F1 drivers and team bosses opine on the Hungarian GP qualifying format that will make its debut this weekend.

The new qualifying format was to take place in Imola first this year but since the Emilia Romagna GP was cancelled, the idea was pushed onto Hungary which was supposed to be the second grand prix to experiment the format.

This weekend’s Hungarian GP will now see drivers using only the hard compound in Q1, medium in Q2 and soft in Q3. With Imola not taking place, Pirelli along with the FIA decided to trial the experiment during Italian GP at Monza.

The new format is aimed to reduce the number of tyres brought about during the weekend which will in turn help on the environment side. The experiment has gathered mixed response from the F1 drivers and also the team bosses, here’s what they said:

Max Verstappen: “I think it plays a bit more into the hands of the top teams, to be honest, because they normally get the mediums and hard tyres to work a bit easier than most of the others.”

Esteban Ocon: “I think yes. It’s not going in the right direction because if FP2 is wet, for example, tomorrow [the Budapest forecast predicts thunderstorms], I believe that we are going to see 10 laps in the day. It’s going to be a difficult one. I think there’s going to be very limited running on Friday, unfortunately, because we have less tyres, and probably in FP3 as well. So, it’s going to be interesting. Who chooses to do what in terms of run structure and which session people are going to be using, because it is the first time that we see this. Every lap that you are going to do is going to be counting massively on the learning because you don’t have many chances to learn before you get to qualifying with less tyres than before.”
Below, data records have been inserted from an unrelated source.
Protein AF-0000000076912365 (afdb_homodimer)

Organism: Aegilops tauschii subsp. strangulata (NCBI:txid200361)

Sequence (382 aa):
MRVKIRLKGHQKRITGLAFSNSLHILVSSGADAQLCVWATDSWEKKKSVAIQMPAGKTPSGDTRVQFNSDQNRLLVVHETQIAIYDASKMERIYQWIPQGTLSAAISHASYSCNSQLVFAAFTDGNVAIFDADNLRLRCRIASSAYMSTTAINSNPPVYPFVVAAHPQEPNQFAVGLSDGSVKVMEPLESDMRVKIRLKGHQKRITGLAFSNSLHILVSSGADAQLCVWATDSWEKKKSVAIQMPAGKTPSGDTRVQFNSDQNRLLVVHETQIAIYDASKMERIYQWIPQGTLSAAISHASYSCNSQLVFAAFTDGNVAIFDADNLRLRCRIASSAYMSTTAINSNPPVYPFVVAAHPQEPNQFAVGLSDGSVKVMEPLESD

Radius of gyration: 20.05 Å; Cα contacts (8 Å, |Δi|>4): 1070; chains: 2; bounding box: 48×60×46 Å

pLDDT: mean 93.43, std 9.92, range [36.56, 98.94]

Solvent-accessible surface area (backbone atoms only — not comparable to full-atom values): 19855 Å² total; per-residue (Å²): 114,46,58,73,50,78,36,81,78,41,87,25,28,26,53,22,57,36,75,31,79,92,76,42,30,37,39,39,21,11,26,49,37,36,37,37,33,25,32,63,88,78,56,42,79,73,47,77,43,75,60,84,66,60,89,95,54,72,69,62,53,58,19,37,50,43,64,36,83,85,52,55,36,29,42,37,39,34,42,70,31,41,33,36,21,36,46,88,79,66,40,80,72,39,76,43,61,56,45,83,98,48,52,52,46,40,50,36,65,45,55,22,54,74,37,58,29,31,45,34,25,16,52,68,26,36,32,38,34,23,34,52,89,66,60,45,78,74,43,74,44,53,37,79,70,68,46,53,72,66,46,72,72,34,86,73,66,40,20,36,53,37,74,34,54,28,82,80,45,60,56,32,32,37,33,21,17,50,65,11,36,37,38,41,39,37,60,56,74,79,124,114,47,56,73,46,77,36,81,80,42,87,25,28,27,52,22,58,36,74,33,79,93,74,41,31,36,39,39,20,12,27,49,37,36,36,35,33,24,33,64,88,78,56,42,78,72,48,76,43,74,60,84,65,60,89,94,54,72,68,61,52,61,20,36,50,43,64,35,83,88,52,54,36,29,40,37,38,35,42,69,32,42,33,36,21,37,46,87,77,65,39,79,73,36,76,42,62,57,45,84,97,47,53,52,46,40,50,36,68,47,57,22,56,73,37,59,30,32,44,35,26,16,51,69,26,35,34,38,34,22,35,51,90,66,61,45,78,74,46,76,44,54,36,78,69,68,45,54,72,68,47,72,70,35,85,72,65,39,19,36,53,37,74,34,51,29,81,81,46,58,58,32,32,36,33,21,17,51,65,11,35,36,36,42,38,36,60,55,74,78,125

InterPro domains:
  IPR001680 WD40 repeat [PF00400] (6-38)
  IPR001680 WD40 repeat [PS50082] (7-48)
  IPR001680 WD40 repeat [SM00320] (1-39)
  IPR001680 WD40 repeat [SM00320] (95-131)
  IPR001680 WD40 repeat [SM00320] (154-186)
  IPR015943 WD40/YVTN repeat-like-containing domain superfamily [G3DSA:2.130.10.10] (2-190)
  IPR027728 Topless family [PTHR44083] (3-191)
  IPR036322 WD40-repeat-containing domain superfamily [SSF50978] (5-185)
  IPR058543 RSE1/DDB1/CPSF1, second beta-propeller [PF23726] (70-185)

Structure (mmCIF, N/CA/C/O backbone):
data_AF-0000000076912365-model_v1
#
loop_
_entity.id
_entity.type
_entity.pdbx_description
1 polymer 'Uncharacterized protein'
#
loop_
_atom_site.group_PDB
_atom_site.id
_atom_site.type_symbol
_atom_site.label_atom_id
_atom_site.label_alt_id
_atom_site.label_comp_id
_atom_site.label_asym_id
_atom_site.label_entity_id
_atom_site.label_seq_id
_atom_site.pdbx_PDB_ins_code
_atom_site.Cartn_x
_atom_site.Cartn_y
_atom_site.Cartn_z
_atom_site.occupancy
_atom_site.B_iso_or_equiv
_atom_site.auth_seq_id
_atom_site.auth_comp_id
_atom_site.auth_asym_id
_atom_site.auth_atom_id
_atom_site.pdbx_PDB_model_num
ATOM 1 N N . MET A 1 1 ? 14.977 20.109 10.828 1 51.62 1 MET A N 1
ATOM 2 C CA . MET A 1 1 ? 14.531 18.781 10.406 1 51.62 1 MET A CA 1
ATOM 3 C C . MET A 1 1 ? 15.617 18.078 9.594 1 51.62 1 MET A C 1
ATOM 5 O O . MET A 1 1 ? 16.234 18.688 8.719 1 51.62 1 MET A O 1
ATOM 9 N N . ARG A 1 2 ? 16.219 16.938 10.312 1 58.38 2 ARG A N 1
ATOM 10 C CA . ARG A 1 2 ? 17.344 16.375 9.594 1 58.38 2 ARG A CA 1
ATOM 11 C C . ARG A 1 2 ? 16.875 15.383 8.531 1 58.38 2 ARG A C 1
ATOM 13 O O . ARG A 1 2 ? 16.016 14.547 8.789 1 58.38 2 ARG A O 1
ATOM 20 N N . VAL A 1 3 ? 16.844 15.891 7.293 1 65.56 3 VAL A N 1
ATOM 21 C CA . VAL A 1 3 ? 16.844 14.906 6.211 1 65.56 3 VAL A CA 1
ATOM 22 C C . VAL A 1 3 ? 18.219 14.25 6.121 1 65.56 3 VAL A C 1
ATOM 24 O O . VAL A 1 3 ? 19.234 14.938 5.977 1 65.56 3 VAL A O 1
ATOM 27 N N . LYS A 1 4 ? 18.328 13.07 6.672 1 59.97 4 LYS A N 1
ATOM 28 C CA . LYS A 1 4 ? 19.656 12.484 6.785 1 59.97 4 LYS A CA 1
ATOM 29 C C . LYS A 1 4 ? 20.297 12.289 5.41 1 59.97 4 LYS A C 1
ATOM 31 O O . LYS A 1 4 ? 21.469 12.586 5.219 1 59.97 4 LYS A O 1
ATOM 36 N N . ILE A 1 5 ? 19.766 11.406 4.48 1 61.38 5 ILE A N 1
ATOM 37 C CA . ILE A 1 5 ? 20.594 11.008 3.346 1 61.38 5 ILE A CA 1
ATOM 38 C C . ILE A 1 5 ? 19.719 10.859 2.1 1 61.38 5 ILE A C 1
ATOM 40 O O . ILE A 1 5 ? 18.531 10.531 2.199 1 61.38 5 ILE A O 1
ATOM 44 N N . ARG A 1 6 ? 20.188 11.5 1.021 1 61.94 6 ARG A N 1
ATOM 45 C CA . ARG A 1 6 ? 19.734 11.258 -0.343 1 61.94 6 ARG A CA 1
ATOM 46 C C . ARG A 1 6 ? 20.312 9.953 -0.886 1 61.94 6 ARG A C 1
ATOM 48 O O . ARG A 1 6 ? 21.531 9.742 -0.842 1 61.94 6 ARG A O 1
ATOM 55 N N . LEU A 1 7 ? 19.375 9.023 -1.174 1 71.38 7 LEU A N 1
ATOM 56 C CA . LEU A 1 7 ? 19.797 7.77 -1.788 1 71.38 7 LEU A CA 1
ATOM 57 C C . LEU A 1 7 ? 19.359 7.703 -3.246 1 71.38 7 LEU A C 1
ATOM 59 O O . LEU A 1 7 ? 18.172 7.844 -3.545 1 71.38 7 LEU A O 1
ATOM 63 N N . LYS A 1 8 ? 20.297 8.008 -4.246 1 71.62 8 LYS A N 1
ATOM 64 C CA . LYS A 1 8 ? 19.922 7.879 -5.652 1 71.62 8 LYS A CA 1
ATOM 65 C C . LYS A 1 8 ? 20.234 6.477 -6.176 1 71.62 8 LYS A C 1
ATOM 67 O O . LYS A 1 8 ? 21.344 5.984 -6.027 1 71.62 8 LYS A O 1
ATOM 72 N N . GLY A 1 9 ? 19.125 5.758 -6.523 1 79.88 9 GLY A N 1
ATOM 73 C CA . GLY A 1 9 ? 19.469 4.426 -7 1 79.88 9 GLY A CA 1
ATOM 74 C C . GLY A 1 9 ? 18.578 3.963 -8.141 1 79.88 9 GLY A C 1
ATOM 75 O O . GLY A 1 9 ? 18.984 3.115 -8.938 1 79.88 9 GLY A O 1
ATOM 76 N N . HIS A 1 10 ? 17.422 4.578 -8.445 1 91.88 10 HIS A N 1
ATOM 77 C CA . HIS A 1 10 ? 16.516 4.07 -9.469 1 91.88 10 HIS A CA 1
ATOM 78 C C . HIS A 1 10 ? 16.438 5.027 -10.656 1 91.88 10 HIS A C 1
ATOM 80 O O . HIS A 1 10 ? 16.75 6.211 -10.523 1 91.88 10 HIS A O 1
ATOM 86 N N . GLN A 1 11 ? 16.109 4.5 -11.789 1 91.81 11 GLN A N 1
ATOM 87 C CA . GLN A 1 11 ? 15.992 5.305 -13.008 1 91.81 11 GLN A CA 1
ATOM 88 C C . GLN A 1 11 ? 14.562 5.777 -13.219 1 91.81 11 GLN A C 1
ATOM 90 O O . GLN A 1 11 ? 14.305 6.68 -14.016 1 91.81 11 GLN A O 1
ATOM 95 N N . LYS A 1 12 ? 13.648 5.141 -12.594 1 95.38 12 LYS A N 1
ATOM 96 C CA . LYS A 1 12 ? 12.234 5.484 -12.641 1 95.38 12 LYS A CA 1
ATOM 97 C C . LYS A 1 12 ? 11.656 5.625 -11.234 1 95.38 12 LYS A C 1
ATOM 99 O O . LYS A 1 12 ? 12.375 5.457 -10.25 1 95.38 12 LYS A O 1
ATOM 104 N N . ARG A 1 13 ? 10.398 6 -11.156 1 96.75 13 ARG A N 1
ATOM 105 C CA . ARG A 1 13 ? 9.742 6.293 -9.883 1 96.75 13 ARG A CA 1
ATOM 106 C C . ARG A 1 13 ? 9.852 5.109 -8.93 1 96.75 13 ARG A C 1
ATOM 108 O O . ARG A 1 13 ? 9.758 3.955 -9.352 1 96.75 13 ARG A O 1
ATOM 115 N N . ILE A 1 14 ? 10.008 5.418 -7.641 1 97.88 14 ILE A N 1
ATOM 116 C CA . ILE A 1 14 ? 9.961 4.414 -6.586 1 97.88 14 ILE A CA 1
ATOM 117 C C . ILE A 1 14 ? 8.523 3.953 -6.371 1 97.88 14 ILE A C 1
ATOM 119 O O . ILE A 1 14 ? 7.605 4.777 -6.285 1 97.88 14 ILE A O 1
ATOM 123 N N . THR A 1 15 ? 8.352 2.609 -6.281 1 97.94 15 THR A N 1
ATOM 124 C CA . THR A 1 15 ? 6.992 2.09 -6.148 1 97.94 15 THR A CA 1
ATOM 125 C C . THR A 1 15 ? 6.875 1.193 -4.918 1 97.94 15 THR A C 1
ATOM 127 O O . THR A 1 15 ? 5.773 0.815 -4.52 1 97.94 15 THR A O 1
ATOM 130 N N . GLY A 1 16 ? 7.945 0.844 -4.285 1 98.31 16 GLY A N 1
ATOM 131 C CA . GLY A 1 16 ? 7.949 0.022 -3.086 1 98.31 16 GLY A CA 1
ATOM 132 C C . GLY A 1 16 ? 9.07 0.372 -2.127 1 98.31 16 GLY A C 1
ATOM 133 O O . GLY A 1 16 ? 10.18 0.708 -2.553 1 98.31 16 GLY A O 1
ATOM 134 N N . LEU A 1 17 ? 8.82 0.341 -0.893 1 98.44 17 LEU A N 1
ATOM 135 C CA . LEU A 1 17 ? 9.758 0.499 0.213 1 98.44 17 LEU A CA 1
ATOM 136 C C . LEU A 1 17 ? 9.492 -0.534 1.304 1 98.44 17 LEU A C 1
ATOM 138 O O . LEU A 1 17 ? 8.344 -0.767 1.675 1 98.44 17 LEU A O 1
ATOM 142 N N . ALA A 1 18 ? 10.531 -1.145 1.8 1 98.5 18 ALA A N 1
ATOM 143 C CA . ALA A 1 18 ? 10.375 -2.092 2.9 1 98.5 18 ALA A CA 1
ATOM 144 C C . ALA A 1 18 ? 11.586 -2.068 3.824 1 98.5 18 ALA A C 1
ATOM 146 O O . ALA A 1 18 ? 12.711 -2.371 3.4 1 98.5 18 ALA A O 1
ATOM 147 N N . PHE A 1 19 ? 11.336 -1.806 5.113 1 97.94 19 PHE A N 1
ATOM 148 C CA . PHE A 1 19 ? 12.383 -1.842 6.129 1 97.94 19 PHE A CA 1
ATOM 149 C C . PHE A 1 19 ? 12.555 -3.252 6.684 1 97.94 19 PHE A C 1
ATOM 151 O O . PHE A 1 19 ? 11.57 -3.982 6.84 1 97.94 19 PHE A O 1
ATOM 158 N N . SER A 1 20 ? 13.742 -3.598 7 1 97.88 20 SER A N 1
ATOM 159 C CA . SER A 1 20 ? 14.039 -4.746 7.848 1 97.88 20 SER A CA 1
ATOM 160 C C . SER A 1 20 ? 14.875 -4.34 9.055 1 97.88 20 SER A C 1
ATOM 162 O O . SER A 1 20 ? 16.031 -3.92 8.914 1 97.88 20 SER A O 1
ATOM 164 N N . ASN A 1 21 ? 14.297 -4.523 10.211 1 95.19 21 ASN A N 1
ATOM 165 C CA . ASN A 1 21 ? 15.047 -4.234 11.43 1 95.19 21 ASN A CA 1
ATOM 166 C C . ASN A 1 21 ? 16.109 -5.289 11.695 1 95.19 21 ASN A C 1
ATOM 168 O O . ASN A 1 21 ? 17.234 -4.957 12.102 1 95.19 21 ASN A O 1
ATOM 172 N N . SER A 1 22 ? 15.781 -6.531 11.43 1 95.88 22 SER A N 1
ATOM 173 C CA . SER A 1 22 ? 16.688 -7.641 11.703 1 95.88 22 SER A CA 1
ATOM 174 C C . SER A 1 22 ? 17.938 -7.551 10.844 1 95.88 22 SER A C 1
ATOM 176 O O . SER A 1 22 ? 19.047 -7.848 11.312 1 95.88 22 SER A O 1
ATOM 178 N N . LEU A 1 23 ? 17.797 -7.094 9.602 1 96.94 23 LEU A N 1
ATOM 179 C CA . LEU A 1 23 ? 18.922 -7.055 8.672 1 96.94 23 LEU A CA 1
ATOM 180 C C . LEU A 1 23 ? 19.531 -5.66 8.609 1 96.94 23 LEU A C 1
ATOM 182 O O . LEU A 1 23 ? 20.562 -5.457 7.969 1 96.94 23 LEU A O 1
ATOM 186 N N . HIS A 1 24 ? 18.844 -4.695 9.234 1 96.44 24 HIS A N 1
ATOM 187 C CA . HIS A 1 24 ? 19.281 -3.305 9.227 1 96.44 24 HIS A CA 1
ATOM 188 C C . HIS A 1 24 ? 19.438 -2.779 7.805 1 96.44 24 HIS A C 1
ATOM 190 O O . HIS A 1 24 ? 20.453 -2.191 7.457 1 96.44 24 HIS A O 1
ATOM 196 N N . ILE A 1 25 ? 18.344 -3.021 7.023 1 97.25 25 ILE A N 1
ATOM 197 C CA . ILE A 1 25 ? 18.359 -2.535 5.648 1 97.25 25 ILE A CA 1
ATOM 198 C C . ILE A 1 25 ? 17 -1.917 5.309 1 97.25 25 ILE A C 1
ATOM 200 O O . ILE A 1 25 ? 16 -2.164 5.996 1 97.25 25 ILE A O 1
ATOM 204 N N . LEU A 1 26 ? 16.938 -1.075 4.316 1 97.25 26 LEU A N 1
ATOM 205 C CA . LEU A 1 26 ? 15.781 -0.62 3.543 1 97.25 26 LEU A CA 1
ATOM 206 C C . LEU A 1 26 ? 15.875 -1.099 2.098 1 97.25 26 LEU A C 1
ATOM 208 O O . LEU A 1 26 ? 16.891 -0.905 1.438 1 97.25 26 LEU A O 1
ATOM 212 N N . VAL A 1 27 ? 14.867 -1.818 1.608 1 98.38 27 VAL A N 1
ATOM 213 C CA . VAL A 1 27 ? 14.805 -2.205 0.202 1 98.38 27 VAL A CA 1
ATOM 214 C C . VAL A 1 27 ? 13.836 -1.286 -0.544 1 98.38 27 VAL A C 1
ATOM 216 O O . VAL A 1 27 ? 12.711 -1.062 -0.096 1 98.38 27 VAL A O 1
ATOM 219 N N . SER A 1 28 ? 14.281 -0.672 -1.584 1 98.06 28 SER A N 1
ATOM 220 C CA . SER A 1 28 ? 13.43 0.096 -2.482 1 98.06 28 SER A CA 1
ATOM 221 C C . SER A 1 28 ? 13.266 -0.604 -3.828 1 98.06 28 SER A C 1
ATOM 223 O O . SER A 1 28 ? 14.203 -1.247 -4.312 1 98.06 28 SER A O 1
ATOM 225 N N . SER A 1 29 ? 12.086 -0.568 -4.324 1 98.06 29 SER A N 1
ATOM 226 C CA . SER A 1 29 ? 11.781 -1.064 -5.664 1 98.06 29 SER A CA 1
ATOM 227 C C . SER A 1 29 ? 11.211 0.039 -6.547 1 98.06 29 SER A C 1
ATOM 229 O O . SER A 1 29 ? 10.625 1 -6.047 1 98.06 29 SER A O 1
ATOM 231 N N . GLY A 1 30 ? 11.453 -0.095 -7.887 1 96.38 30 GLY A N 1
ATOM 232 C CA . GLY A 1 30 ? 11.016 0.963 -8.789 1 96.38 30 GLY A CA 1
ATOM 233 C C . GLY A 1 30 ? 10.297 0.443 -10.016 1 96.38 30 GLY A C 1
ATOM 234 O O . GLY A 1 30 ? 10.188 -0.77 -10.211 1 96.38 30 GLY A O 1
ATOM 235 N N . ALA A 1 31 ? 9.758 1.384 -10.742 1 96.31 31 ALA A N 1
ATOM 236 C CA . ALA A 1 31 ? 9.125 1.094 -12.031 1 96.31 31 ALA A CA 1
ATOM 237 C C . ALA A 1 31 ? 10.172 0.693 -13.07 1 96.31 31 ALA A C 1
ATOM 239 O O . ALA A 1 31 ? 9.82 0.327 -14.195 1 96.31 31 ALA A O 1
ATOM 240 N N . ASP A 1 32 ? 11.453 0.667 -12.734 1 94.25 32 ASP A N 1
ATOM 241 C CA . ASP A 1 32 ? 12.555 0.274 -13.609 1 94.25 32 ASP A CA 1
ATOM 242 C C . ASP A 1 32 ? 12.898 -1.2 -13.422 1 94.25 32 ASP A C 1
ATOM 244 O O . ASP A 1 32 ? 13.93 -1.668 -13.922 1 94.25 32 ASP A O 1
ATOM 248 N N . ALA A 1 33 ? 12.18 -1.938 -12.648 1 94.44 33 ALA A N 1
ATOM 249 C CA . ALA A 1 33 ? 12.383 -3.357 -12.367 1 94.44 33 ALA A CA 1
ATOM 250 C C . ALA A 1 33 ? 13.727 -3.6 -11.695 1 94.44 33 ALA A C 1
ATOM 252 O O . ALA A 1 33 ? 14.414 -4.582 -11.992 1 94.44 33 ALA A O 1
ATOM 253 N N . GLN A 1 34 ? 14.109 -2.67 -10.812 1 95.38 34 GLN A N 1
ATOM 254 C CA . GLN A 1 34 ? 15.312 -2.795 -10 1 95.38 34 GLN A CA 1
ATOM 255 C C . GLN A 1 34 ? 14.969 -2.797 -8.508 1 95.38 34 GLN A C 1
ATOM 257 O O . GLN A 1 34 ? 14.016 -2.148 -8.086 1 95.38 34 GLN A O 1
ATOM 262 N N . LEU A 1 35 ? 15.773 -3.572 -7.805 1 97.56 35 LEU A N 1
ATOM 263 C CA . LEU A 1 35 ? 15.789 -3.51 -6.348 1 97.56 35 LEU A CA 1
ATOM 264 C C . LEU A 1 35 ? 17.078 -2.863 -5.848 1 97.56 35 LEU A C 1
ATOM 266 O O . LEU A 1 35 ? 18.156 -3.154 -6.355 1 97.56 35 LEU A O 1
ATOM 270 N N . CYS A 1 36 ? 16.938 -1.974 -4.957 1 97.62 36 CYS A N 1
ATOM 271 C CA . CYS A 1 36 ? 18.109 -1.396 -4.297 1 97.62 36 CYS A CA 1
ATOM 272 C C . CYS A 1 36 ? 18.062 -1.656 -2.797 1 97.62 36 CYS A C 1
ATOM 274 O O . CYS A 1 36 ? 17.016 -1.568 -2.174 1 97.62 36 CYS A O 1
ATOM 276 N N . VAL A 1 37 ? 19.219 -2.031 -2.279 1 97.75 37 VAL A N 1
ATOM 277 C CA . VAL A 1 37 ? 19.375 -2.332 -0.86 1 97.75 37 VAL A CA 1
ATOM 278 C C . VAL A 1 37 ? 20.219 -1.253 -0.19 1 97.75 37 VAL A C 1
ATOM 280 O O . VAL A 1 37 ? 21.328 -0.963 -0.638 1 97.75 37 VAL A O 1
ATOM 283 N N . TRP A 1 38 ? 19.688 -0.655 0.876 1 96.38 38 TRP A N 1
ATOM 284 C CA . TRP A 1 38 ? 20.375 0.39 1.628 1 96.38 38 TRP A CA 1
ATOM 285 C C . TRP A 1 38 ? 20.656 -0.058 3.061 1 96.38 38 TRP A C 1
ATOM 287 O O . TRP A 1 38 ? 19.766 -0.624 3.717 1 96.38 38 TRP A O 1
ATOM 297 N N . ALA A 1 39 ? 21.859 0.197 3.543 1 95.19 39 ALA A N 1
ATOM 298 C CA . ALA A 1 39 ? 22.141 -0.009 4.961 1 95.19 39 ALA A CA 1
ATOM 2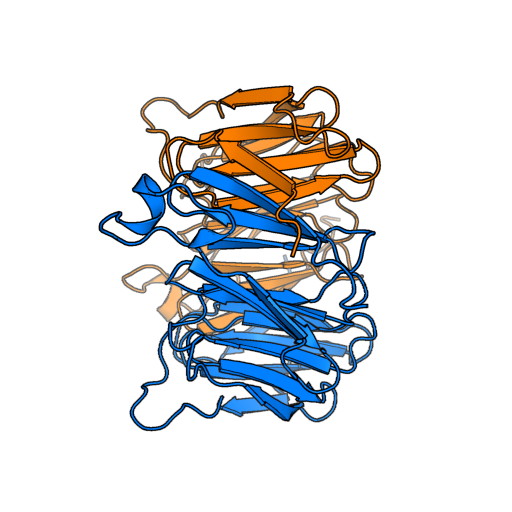99 C C . ALA A 1 39 ? 21.516 1.096 5.809 1 95.19 39 ALA A C 1
ATOM 301 O O . ALA A 1 39 ? 21.719 2.283 5.543 1 95.19 39 ALA A O 1
ATOM 302 N N . THR A 1 40 ? 20.797 0.754 6.805 1 92.62 40 THR A N 1
ATOM 303 C CA . THR A 1 40 ? 20.062 1.776 7.543 1 92.62 40 THR A CA 1
ATOM 304 C C . THR A 1 40 ? 20.969 2.49 8.539 1 92.62 40 THR A C 1
ATOM 306 O O . THR A 1 40 ? 20.609 3.551 9.055 1 92.62 40 THR A O 1
ATOM 309 N N . ASP A 1 41 ? 22.078 1.933 8.883 1 90.12 41 ASP A N 1
ATOM 310 C CA . ASP A 1 41 ? 23 2.572 9.812 1 90.12 41 ASP A CA 1
ATOM 311 C C . ASP A 1 41 ? 23.812 3.666 9.117 1 90.12 41 ASP A C 1
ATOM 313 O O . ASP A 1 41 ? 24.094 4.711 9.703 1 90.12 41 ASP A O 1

Lance Stroll: “You can argue now there’s cars that can get through Q1, so they use three sets in Q1 and that makes it really challenging for the faster cars to even get through Q1, which I think we’ve seen over the last few events. Sometimes you get a Williams or AlphaTauri putting three sets [of new soft tyres] in Q1. You put one set or two sets, you get knocked out. It happened to me in Miami. We tried to go through Q1 on one set, you have other cars doing three sets and then you’re trying to save another set for Q3.”

Frederic Vasseur: “Very often we are too shy and too conservative on the format. It was an option that we discussed last winter in order to have new options for the future, and I think it makes sense to do it and we have to try.”

James Vowles: “Obviously I think it was Imola that we were due to try it and it didn’t happen. It was put on to the SAC two years ago and it’s sort of come through to now and to 2023. The idea is good. I’m not sure what it’s going to do. There’s always a little bit of concern, where you’re slightly on the slower side. Is it going to be as easy to get the harder tyres to work? Are we actually going to split the field out? But the concept of trying it is exactly why we are doing it. We’re unsure of what the other circumstances will be, what will happen to the field spread. In many ways, there’ll be positives. On that harder tyre in the first session, you’ll be able to not just get one lap out of it, as is the case today perhaps in Silverstone with the soft tyre, but multiple laps so you’ll see more cars going around the track, more laps being completed. Probably positive for the sport, positive outcome for it but will it make a bigger gap or make it more predictable, unsure yet, which is exactly why we’re running it as a format. So open minded and it might present a new direction of travel.”

Mike Krack: “I think the key word here, is what James said, the open-mindedness. We need to try different things. I think Stefano also highlights this all the time. And in this case, the idea behind it is less tyres, more sustainable, so I think we have to applaud that initiative.”